For some people, Jon Schmidt will always be that redheaded Highland High rugby player with the with quick smile and aw-shucks manners.
But none of those people were at Abravanel Hall on Saturday night.With the Jazz & Blues Festival in town and a dozen other activities to choose from, more than 2,000 people picked the Jon Schmidt piano concert.
Many were friends who have come to like and admire Schmidt as a gifted composer with a goofy sense of humor. But others were drawn by the music itself - a series of CDs that are usually shelved in the "New Age Piano" section.
But Schmidt has a quality that sets him apart from most New Age material. He has a rugged side. And he's gutsy.
Gutsy enough to open his show with a track right off his CD - in all its 12 track, pre-mix, error-free splendor - then come on stage and try to top it in person.
He's gutsy enough to play saloon-style piano the way men with big cigars and derby hats play it, and gutsy enough to switch into soft, lilting "confessional" piano tributes to those he loves.
From the opening solo numbers ("Riding West," with the piano stool turned sideways like horse; "Heart of a Child" and its hidden tip-of-the-hat to the song "Heart and Soul," the haunting and haunted "After Rain") it was obvious that - for Jon Schmidt - piano playing is a contact sport. He may be the only pianist in America who delivers a forearm shiver to middle C.
But then one of the pleasant things about catching a young performer on the rise is he doesn't have to play to expectations; he doesn't have a string of hits he has to wade through. He can wing it. And Jon Schmidt did wing it.
At one point he pretended to tune the piano with a monkey wrench, then flopped underneath the keyboard and played ragtime with his hands crossed. He brought up the lights and tossed miniballs into the crowd. He brought a young woman on stage so her boyfriend could propose to her. He played a duet with his wife and had his 2-year-old son trot out during a song dedicated to him.

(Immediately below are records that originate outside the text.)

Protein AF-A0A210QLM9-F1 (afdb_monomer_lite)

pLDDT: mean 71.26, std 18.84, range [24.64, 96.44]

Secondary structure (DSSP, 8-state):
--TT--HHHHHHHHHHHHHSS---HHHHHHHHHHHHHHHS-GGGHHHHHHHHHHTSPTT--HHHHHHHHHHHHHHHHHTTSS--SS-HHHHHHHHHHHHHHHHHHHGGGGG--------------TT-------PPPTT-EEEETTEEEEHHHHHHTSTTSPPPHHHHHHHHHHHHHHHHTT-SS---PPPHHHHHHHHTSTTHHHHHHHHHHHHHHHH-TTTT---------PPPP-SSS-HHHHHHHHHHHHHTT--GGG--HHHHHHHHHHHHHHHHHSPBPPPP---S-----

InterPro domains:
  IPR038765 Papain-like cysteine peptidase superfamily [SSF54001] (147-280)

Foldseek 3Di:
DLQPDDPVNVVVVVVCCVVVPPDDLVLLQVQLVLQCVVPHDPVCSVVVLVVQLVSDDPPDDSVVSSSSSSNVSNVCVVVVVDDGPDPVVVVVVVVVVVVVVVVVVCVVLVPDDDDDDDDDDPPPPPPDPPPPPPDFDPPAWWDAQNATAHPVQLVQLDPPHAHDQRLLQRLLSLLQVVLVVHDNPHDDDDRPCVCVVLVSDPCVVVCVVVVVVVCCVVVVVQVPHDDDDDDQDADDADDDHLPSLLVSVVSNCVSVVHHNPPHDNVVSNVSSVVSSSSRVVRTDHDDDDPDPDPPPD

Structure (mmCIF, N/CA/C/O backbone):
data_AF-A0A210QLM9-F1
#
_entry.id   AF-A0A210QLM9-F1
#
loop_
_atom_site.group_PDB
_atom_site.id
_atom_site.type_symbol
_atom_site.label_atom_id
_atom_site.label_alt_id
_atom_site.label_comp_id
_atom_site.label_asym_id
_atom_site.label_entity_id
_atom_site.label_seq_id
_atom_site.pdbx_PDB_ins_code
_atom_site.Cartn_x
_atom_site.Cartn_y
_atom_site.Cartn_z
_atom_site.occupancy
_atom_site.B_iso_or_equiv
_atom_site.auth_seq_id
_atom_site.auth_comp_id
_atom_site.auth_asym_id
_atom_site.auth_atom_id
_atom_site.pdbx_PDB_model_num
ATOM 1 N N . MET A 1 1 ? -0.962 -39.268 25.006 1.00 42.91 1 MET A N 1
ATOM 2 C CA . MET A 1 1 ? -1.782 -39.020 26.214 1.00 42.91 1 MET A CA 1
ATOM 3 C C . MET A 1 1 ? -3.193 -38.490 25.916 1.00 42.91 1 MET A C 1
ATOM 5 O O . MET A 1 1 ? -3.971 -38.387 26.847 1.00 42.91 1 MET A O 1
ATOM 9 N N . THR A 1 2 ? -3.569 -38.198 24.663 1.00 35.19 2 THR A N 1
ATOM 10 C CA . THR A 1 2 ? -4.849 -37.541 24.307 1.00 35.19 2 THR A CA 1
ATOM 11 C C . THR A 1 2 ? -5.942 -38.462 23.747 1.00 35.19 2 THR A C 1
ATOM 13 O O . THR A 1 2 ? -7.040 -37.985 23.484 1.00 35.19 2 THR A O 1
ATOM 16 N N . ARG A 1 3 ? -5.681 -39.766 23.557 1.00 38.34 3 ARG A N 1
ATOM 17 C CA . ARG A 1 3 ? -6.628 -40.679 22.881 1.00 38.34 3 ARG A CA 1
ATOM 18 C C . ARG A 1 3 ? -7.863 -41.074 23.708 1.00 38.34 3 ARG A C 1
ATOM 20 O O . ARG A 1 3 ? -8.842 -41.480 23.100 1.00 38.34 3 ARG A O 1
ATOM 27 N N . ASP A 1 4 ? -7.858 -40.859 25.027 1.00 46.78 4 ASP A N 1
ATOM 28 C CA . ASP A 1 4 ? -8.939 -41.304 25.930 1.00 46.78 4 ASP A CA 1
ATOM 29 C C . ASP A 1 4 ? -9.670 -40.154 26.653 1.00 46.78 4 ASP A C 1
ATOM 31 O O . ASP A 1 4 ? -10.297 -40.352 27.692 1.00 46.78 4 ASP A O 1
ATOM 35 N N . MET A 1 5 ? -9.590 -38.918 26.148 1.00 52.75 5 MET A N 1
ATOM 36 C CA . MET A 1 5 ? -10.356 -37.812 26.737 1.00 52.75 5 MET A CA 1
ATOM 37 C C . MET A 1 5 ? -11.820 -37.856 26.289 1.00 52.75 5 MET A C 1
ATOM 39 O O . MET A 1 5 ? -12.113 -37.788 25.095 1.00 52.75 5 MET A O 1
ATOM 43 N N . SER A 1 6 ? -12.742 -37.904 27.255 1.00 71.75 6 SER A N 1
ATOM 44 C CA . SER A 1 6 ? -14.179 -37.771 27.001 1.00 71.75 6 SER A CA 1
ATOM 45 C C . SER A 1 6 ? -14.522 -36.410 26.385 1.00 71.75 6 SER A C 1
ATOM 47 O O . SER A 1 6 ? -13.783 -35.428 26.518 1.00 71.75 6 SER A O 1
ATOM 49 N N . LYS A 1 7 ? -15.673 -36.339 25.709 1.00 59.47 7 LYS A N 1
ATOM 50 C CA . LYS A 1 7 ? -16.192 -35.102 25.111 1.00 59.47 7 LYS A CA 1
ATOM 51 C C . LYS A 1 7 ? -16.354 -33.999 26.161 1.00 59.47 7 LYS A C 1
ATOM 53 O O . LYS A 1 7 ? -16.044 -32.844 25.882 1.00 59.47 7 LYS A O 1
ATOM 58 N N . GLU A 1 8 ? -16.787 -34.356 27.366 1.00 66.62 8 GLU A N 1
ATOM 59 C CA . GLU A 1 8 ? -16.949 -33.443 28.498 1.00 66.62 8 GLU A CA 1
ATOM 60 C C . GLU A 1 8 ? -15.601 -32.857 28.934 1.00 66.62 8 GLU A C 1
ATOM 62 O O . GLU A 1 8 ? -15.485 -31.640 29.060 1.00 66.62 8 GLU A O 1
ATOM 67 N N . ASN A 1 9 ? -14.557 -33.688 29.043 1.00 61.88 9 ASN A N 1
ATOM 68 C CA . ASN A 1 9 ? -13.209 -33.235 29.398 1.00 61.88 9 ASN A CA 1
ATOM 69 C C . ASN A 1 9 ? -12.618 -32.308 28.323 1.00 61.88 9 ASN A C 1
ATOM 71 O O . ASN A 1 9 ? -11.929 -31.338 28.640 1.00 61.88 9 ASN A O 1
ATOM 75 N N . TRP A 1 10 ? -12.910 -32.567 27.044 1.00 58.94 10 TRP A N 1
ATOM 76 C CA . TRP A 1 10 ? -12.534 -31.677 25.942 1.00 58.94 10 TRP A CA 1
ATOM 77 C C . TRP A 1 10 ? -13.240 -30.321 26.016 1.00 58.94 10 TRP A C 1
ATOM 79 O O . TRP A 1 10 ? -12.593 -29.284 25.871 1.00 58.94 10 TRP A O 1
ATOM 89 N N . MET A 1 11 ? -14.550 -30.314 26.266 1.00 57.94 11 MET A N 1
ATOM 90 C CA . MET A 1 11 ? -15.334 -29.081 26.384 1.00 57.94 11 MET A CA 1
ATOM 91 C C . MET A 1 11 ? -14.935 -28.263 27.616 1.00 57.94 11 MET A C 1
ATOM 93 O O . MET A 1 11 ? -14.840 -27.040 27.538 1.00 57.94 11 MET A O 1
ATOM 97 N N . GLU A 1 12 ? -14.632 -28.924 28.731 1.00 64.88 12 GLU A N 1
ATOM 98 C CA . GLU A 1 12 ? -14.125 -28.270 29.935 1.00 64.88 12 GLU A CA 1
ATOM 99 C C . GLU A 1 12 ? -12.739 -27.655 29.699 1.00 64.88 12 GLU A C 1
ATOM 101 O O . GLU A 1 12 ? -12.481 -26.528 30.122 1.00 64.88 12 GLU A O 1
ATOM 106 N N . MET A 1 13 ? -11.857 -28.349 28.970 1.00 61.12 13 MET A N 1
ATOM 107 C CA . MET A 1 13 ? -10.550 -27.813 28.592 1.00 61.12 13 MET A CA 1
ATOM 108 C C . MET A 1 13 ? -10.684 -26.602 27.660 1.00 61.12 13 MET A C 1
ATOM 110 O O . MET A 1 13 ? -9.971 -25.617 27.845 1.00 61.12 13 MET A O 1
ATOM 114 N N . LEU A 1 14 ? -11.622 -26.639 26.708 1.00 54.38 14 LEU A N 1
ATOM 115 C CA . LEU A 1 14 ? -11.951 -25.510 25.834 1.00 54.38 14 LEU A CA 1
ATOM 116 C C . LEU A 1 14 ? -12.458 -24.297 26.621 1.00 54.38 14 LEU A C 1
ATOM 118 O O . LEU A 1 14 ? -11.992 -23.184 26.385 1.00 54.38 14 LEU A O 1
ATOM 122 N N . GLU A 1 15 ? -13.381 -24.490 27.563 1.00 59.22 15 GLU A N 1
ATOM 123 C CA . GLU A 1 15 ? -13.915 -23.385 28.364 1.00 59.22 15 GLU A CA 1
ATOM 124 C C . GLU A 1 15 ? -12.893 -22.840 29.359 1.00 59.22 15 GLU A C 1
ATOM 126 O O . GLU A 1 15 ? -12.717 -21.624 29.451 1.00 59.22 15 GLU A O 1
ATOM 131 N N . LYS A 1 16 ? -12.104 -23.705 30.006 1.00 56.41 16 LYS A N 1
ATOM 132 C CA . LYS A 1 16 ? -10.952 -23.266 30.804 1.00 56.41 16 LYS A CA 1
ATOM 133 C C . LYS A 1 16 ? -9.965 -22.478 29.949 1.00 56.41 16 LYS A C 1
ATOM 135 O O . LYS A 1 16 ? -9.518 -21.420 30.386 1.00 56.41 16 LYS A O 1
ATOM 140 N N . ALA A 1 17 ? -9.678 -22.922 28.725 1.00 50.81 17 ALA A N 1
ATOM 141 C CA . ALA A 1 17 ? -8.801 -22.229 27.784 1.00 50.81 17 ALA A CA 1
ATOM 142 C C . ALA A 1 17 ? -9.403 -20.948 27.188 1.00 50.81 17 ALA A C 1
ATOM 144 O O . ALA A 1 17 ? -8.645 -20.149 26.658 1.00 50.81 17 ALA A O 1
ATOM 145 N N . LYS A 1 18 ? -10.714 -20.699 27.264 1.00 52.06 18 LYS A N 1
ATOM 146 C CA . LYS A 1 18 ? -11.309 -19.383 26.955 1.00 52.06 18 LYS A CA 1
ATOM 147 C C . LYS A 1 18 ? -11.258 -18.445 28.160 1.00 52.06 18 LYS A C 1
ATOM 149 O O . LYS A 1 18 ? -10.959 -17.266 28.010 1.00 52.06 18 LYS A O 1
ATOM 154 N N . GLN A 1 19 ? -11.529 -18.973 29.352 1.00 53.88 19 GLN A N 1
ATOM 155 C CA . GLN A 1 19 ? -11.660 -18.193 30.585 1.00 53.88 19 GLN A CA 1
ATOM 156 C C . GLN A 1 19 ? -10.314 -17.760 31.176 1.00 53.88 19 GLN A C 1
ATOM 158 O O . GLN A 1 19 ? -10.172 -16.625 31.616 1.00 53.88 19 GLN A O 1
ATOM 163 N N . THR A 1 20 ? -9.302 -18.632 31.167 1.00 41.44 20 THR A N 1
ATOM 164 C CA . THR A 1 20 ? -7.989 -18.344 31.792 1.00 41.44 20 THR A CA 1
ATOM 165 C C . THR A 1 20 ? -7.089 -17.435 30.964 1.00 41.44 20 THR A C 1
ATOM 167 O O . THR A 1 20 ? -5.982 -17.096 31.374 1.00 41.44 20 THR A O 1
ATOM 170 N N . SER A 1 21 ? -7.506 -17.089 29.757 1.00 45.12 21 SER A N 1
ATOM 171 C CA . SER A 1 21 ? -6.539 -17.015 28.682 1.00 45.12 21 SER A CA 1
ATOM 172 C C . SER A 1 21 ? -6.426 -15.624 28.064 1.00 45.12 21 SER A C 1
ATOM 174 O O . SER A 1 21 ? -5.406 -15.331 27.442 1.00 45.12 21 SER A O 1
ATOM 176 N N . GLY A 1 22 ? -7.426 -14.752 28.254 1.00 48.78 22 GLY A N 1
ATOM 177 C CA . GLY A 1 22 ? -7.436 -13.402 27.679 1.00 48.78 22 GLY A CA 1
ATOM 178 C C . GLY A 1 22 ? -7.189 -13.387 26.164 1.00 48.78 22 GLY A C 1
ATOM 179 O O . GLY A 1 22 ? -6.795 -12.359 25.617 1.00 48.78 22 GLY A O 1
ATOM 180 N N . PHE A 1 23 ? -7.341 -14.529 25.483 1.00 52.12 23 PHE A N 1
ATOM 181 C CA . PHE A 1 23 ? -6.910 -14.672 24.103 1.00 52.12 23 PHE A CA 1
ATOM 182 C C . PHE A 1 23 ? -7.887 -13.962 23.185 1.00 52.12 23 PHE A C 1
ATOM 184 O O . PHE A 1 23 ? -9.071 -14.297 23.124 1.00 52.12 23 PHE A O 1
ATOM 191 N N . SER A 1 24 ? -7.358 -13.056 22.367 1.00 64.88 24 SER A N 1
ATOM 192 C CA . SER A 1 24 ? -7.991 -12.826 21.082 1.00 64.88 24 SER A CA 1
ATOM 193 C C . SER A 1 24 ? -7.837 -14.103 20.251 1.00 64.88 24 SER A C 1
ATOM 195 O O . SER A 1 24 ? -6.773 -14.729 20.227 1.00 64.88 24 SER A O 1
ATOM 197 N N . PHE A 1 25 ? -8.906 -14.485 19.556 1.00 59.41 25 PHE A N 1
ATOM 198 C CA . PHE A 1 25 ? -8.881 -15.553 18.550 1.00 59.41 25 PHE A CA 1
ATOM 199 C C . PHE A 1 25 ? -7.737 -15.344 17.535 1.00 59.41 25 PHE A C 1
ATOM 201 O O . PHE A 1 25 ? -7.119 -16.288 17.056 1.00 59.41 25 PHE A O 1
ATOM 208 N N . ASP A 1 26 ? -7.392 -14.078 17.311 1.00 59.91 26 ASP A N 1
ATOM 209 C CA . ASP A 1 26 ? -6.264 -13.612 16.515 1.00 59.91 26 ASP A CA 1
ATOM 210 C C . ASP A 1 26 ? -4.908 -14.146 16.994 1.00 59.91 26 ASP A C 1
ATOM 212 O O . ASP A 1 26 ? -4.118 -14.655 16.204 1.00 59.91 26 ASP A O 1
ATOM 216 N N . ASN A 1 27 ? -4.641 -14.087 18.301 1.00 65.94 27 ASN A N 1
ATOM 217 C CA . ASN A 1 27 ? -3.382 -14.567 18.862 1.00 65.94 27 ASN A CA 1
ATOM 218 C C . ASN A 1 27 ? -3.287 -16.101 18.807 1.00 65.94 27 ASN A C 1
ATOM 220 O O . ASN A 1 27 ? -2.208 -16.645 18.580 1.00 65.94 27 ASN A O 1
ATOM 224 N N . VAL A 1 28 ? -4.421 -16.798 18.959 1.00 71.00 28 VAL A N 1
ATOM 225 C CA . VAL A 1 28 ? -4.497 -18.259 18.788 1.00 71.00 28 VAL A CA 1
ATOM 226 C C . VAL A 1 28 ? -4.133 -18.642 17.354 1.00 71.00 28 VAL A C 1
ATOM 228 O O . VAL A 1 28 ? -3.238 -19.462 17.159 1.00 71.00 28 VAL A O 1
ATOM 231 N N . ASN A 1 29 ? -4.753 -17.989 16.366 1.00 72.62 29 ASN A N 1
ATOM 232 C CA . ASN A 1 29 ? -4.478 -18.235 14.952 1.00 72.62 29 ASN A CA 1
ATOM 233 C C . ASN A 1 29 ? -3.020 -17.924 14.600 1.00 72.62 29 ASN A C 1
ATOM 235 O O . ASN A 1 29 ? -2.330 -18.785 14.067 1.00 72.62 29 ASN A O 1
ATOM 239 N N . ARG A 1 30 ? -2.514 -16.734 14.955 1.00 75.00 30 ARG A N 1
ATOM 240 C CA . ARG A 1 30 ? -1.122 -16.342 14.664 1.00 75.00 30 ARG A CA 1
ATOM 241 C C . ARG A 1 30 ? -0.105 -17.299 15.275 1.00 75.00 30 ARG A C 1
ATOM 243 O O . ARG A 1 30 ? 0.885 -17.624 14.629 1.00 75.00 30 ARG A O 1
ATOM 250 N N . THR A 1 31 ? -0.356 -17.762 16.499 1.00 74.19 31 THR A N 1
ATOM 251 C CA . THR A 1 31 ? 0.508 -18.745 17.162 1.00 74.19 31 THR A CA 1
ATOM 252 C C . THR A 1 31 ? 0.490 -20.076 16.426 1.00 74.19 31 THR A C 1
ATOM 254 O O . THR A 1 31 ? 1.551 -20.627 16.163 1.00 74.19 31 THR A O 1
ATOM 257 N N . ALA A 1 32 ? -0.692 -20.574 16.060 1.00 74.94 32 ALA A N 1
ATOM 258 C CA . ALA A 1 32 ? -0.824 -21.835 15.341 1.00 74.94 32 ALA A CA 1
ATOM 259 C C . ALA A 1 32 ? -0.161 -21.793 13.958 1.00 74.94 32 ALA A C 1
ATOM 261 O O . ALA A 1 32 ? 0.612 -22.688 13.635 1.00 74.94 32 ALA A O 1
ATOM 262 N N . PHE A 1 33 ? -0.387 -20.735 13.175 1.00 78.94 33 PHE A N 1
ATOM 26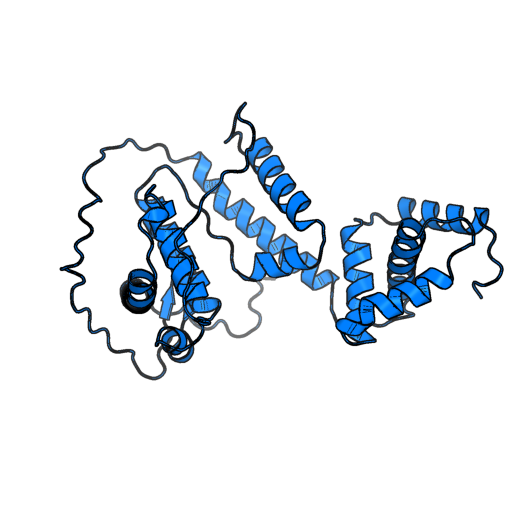3 C CA . PHE A 1 33 ? 0.245 -20.583 11.862 1.00 78.94 33 PHE A CA 1
ATOM 264 C C . PHE A 1 33 ? 1.763 -20.427 11.960 1.00 78.94 33 PHE A C 1
ATOM 266 O O . PHE A 1 33 ? 2.477 -21.028 11.173 1.00 78.94 33 PHE A O 1
ATOM 273 N N . ALA A 1 34 ? 2.279 -19.737 12.981 1.00 77.56 34 ALA A N 1
ATOM 274 C CA . ALA A 1 34 ? 3.722 -19.670 13.202 1.00 77.56 34 ALA A CA 1
ATOM 275 C C . ALA A 1 34 ? 4.353 -21.036 13.544 1.00 77.56 34 ALA A C 1
ATOM 277 O O . ALA A 1 34 ? 5.547 -21.223 13.308 1.00 77.56 34 ALA A O 1
ATOM 278 N N . VAL A 1 35 ? 3.583 -21.979 14.108 1.00 78.62 35 VAL A N 1
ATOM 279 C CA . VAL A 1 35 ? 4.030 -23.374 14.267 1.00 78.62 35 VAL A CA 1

Schmidt growled through some vocals, turned on some flashing lights and at one point turned his six-man band loose on a rock 'n' roll tune he wrote at age 16, doing a pretty good imitation of Jerry Lee Lewis in the process.
As an encore he did an Elvis tune and a back-flip off the piano bench.
Still, when all the energy and volume of the show have faded, what the audience will remember is the sweetness - Ann Stewart's impressive sunset slide show behind the song "A Day in the Sunset," the song that came as the answer to a prayer for a disabled boy, and the soft chords of the piece he wrote for his late sister.
As for Schmidt himself, just how far his piano-playing, prize-fighting style will take him depends on what he learns. Saturday's show had a rough-and-raw quality, which the pianist glossed with his natural warmth and honesty. But at the next level it's all show-biz. He'll have to learn when to get off a joke, when to cut the stage patter and how to fill dead time. He'll need to learn about ending songs. He could do all that, of course; he has the talent. The question will be if he wants it, if he feels it's worth the price.